* Exercise instructions *
Starting at the line with "ATOM 22 O O" and going on through the line with "ATOM 34 O O", reproduce each line in the records below exactly and nothing more.

(Records for this task)

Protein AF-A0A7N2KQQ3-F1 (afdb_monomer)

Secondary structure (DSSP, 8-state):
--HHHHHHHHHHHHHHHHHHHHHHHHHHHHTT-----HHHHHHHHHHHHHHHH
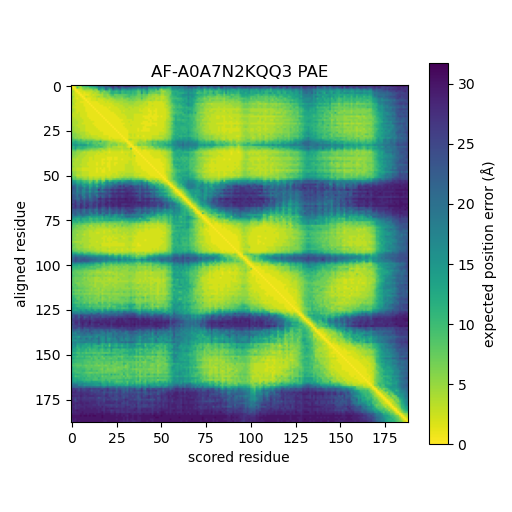HHHTTPPPP--SS------HHHHHHHHHHHHHHHHHHHHHH-TT--S-HHHHTHHHHHHHHHHHHHHHHHHHHHSPPTTS---HHHHHHHHHHHHHHHHHHHHHHHHHHHHHHHHHHHHHHHHHHHHHHH-----

Nearest PDB structures (foldseek):
  8qbr-assembly1_A  TM=3.124E-01  e=2.901E+00  Nostoc punctiforme
  3lg7-assembly1_C  TM=4.530E-01  e=9.903E+00  synthetic construct
  4hks-assembly1_A  TM=3.853E-01  e=9.388E+00  Drosophila melanogaster
  5nnv-assembly4_D  TM=3.109E-01  e=5.219E+00  Bacillus subtilis subsp. subtilis str. 168
  8a1g-assembly2_B  TM=2.454E-01  e=8.900E+00  Homo sapiens

Sequence (188 aa):
MSWRRVGKSVQALVAHALLFSFTLLLSLKLQRALPYSWWTVFAPLWLFHAVVARGRFSLPAPSLPHDRRWAPCHAIMATPLLVAFELLLCMHLESSSYVVNLKIVFLPLLTFEIAILIDNIRMCRALMPGDEESMSDEAIWETLPHFWVAISMVFFIAATTFTLLKICGGQGARVLIISETKKGIVVY

Radius of gyration: 23.12 Å; Cα contacts (8 Å, |Δi|>4): 112; chains: 1; bounding box: 48×39×82 Å

Solvent-accessible surface area (backbone atoms only — not comparable to full-atom values): 10695 Å² total; per-residue (Å²): 136,60,70,69,57,53,52,52,52,51,51,51,50,52,38,51,51,22,49,52,49,22,53,51,42,45,54,38,43,75,69,64,78,46,94,69,56,47,65,66,38,47,42,35,47,56,49,27,51,52,57,51,51,67,63,53,80,73,58,75,75,80,84,62,99,57,98,70,90,69,76,61,63,47,70,70,48,44,61,62,29,50,51,50,22,52,51,42,44,36,52,31,72,58,37,91,76,53,83,54,52,67,70,65,30,47,44,40,48,54,54,48,52,51,44,45,38,52,51,35,51,52,50,42,57,72,57,52,74,59,100,85,53,82,80,48,71,66,51,54,63,67,39,47,63,46,49,54,49,37,55,51,45,53,54,49,50,50,51,53,49,48,50,48,48,53,61,52,48,53,52,54,53,52,50,48,53,55,51,53,60,74,72,64,84,87,76,135

Structure (mmCIF, N/CA/C/O backbone):
data_AF-A0A7N2KQQ3-F1
#
_entry.id   AF-A0A7N2KQQ3-F1
#
loop_
_atom_site.group_PDB
_atom_site.id
_atom_site.type_symbol
_atom_site.label_atom_id
_atom_site.label_alt_id
_atom_site.label_comp_id
_atom_site.label_asym_id
_atom_site.label_entity_id
_atom_site.label_seq_id
_atom_site.pdbx_PDB_ins_code
_atom_site.Cartn_x
_atom_site.Cartn_y
_atom_site.Cartn_z
_atom_site.occupancy
_atom_site.B_iso_or_equiv
_atom_site.auth_seq_id
_atom_site.auth_comp_id
_atom_site.auth_asym_id
_atom_site.auth_atom_id
_atom_site.pdbx_PDB_model_num
ATOM 1 N N . MET A 1 1 ? -12.223 -14.742 -26.715 1.00 59.47 1 MET A N 1
ATOM 2 C CA . MET A 1 1 ? -11.988 -14.168 -25.367 1.00 59.47 1 MET A CA 1
ATOM 3 C C . MET A 1 1 ? -11.109 -15.148 -24.592 1.00 59.47 1 MET A C 1
ATOM 5 O O . MET A 1 1 ? -11.481 -16.309 -24.526 1.00 59.47 1 MET A O 1
ATOM 9 N N . SER A 1 2 ? -9.910 -14.774 -24.127 1.00 81.44 2 SER A N 1
ATOM 10 C CA . SER A 1 2 ? -8.982 -15.748 -23.518 1.00 81.44 2 SER A CA 1
ATOM 11 C C . SER A 1 2 ? -9.249 -15.927 -22.019 1.00 81.44 2 SER A C 1
ATOM 13 O O . SER A 1 2 ? -9.366 -14.946 -21.286 1.00 81.44 2 SER A O 1
ATOM 15 N N . TRP A 1 3 ? -9.295 -17.174 -21.542 1.00 77.69 3 TRP A N 1
ATOM 16 C CA . TRP A 1 3 ? -9.465 -17.523 -20.121 1.00 77.69 3 TRP A CA 1
ATOM 17 C C . TRP A 1 3 ? -8.454 -16.827 -19.193 1.00 77.69 3 TRP A C 1
ATOM 19 O O . TRP A 1 3 ? -8.786 -16.450 -18.073 1.00 77.69 3 TRP A O 1
ATOM 29 N N . ARG A 1 4 ? -7.238 -16.548 -19.688 1.00 77.06 4 ARG A N 1
ATOM 30 C CA . ARG A 1 4 ? -6.227 -15.752 -18.970 1.00 77.06 4 ARG A CA 1
ATOM 31 C C . ARG A 1 4 ? -6.678 -14.318 -18.686 1.00 77.06 4 ARG A C 1
ATOM 33 O O . ARG A 1 4 ? -6.354 -13.783 -17.631 1.00 77.06 4 ARG A O 1
ATOM 40 N N . ARG A 1 5 ? -7.397 -13.679 -19.615 1.00 78.31 5 ARG A N 1
ATOM 41 C CA . ARG A 1 5 ? -7.911 -12.314 -19.429 1.00 78.31 5 ARG A CA 1
ATOM 42 C C . ARG A 1 5 ? -8.999 -12.295 -18.358 1.00 78.31 5 ARG A C 1
ATOM 44 O O . ARG A 1 5 ? -8.942 -11.454 -17.472 1.00 78.31 5 ARG A O 1
ATOM 51 N N . VAL A 1 6 ? -9.907 -13.272 -18.397 1.00 83.88 6 VAL A N 1
ATOM 52 C CA . VAL A 1 6 ? -10.951 -13.452 -17.375 1.00 83.88 6 VAL A CA 1
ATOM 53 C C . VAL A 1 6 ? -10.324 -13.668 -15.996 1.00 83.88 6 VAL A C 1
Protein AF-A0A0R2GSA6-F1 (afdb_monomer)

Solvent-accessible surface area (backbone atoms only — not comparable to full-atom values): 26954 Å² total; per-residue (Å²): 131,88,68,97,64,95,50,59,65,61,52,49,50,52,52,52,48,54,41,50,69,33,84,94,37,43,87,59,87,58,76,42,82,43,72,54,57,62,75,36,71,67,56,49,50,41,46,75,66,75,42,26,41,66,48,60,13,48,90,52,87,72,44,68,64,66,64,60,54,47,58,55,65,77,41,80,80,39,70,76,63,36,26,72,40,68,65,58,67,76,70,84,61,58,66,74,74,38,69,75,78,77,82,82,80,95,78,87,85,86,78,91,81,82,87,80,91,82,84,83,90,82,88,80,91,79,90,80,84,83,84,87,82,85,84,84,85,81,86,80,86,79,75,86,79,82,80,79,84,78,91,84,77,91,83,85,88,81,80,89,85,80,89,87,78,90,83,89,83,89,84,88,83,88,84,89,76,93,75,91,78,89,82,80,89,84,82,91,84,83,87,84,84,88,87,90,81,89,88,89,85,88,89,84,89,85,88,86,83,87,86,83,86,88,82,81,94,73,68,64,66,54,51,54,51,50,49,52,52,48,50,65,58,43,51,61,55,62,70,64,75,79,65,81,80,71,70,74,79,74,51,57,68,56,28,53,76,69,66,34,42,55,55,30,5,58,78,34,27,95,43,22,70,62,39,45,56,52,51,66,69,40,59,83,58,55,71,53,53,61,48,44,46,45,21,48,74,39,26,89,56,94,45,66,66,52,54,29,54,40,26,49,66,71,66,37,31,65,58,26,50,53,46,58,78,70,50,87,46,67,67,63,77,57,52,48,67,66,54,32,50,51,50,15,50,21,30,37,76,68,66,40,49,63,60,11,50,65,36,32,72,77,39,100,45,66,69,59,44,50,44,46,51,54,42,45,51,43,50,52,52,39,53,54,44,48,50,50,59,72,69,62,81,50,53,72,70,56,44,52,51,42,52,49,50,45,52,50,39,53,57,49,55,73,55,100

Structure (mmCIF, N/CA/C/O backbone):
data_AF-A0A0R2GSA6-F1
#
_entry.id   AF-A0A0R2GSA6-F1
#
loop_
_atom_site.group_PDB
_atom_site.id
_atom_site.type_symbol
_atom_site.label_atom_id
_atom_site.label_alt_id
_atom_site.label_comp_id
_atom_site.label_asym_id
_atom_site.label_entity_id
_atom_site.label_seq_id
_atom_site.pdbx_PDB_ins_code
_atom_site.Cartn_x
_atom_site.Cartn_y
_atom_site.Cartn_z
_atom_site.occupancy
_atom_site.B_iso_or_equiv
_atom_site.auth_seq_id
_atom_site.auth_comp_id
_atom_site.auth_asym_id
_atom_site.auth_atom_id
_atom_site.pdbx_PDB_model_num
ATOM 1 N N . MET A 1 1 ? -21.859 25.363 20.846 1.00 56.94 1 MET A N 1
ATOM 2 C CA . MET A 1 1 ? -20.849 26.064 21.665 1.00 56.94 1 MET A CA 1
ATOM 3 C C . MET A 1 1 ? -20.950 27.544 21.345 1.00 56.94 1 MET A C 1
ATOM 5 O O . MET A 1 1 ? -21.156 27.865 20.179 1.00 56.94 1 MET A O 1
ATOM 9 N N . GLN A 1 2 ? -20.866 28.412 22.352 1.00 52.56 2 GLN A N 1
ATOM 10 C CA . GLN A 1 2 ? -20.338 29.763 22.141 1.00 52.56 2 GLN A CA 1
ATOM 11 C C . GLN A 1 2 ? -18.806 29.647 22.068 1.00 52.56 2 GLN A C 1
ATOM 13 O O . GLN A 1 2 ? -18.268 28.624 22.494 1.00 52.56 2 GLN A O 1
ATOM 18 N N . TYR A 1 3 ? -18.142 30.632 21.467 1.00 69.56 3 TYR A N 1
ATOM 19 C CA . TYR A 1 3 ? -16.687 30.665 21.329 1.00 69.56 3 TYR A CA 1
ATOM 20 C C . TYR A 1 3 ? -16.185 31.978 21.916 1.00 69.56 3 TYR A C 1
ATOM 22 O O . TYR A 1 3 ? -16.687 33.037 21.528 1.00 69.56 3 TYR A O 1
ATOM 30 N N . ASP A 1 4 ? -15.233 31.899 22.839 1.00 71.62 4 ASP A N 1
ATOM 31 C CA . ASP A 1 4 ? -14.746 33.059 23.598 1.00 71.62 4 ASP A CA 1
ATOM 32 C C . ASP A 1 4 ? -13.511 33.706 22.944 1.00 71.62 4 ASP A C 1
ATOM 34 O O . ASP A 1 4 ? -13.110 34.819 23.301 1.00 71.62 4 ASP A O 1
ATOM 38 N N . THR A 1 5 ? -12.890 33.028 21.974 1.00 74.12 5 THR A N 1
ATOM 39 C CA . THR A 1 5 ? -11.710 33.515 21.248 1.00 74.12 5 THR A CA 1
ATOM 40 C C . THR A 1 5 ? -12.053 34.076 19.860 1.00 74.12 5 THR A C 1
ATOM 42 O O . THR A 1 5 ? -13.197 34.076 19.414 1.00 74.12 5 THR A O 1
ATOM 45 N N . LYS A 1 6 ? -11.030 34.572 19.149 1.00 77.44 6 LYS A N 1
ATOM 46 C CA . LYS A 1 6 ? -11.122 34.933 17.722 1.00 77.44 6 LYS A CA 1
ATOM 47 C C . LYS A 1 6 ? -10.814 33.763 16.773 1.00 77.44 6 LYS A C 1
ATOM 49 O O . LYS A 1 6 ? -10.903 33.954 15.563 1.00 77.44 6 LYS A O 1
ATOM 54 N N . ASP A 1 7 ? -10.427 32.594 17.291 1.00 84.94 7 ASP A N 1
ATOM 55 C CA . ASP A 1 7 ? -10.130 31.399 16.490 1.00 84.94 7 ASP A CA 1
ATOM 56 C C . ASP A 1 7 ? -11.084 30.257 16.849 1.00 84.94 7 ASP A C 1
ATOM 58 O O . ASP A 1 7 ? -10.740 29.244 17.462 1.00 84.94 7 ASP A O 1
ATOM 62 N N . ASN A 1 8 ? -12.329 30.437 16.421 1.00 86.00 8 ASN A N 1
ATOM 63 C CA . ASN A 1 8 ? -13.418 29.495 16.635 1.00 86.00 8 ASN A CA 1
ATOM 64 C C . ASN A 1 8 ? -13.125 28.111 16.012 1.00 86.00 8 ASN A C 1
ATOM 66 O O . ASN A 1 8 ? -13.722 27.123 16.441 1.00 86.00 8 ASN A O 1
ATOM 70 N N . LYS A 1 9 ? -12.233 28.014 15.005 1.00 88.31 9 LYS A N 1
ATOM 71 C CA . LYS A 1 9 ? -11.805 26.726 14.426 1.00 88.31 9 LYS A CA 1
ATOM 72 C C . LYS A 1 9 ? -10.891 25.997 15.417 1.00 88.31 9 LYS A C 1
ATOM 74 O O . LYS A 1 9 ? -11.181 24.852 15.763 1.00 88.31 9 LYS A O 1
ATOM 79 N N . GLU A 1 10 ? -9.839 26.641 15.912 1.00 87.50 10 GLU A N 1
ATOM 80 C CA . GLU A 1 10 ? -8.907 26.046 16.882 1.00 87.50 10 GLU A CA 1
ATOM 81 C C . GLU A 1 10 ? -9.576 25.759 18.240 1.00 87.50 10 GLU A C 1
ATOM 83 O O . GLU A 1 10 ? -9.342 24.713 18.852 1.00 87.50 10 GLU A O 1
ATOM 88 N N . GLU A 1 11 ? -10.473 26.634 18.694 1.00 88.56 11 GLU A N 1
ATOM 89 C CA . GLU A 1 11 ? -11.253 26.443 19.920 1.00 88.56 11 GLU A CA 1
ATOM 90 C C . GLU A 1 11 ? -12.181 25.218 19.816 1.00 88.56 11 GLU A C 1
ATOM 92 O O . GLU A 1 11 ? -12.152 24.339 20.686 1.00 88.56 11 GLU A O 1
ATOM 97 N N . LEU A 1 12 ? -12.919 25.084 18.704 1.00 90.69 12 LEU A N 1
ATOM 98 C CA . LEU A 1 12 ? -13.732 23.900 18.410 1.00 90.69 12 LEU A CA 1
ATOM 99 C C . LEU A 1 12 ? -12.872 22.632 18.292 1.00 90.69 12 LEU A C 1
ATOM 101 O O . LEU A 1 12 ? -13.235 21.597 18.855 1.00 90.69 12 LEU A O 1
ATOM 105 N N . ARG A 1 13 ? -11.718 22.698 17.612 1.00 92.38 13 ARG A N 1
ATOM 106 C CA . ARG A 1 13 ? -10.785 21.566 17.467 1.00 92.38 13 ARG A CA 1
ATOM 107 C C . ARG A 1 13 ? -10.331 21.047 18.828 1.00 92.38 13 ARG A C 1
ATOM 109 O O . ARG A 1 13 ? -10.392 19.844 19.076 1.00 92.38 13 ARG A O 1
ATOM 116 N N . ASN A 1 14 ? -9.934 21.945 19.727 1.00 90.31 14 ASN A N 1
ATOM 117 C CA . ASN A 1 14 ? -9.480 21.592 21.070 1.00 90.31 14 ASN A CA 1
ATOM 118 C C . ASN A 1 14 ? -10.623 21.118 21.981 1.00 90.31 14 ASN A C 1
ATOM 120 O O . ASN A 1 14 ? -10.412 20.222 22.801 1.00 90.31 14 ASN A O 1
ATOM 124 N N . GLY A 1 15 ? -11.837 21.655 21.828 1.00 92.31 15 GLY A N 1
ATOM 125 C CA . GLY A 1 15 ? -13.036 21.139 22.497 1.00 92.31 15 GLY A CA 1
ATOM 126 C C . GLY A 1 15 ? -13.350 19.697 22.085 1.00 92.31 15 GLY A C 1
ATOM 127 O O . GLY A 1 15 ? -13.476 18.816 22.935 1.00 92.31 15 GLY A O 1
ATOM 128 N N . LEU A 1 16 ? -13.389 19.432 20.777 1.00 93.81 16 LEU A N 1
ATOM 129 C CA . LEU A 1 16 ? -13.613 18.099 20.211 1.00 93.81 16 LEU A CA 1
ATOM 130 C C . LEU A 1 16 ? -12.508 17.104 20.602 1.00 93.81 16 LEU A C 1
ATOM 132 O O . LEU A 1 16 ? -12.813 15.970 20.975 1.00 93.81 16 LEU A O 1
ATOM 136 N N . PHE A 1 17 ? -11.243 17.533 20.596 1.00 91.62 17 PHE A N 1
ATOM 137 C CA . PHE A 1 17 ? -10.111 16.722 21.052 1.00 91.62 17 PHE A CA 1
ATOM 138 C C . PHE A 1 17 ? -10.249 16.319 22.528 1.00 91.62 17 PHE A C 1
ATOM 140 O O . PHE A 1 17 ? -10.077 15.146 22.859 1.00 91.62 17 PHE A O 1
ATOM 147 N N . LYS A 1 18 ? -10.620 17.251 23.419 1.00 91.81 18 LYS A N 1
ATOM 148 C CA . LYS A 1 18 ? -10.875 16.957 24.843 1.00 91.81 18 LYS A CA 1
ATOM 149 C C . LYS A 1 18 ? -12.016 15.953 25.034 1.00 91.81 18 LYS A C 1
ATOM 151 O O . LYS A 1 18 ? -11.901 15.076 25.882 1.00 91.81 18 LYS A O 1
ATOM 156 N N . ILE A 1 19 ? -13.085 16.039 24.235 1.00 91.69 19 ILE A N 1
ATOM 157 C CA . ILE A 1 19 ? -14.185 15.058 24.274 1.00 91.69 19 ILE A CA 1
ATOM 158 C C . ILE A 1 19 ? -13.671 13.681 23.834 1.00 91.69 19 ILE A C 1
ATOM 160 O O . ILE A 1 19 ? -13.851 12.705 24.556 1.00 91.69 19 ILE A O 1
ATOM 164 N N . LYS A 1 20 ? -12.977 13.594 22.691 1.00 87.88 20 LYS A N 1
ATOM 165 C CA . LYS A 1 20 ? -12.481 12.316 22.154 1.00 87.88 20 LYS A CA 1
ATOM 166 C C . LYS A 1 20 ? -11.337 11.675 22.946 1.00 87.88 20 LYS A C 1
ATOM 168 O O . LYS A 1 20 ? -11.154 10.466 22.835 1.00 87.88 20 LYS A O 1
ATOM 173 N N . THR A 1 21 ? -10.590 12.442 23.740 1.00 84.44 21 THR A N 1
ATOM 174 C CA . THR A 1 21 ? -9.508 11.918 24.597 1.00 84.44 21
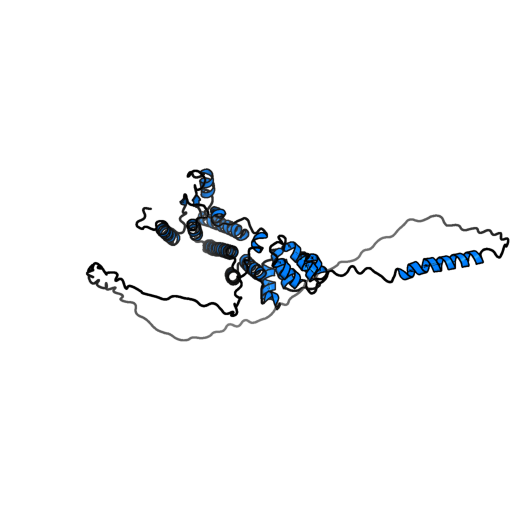 THR A CA 1
ATOM 175 C C . THR A 1 21 ? -9.928 11.633 26.039 1.00 84.44 21 THR A C 1
ATOM 177 O O . THR A 1 21 ? -9.213 10.915 26.734 1.00 84.44 21 THR A O 1
ATOM 180 N N . ASN A 1 22 ? -11.084 12.125 26.499 1.00 88.94 22 ASN A N 1
ATOM 181 C CA . ASN A 1 22 ? -11.628 11.765 27.808 1.00 88.94 22 ASN A CA 1
ATOM 182 C C . ASN A 1 22 ? -12.196 10.326 27.769 1.00 88.94 22 ASN A C 1
ATOM 184 O O . ASN A 1 22 ? -13.126 10.082 26.997 1.00 88.94 22 ASN A O 1
ATOM 188 N N . PRO A 1 23 ? -11.724 9.383 28.613 1.00 82.81 23 PRO A N 1
ATOM 189 C CA . PRO A 1 23 ? -12.226 8.005 28.634 1.00 82.81 23 PRO A CA 1
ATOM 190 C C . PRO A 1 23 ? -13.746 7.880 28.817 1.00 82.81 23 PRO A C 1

(End Records for this task)

* Response area *
ATOM 22 O O . TYR A 1 3 ? -16.687 33.037 21.528 1.00 69.56 3 TYR A O 1
ATOM 30 N N . ASP A 1 4 ? -15.233 31.899 22.839 1.00 71.62 4 ASP A N 1
ATOM 31 C CA . ASP A 1 4 ? -14.746 33.059 23.598 1.00 71.62 4 ASP A CA 1
ATOM 32 C C . ASP A 1 4 ? -13.511 33.706 22.944 1.00 71.62 4 ASP A C 1
ATOM 34 O O . ASP A 1 4 ? -13.110 34.819 23.301 1.00 71.62 4 ASP A O 1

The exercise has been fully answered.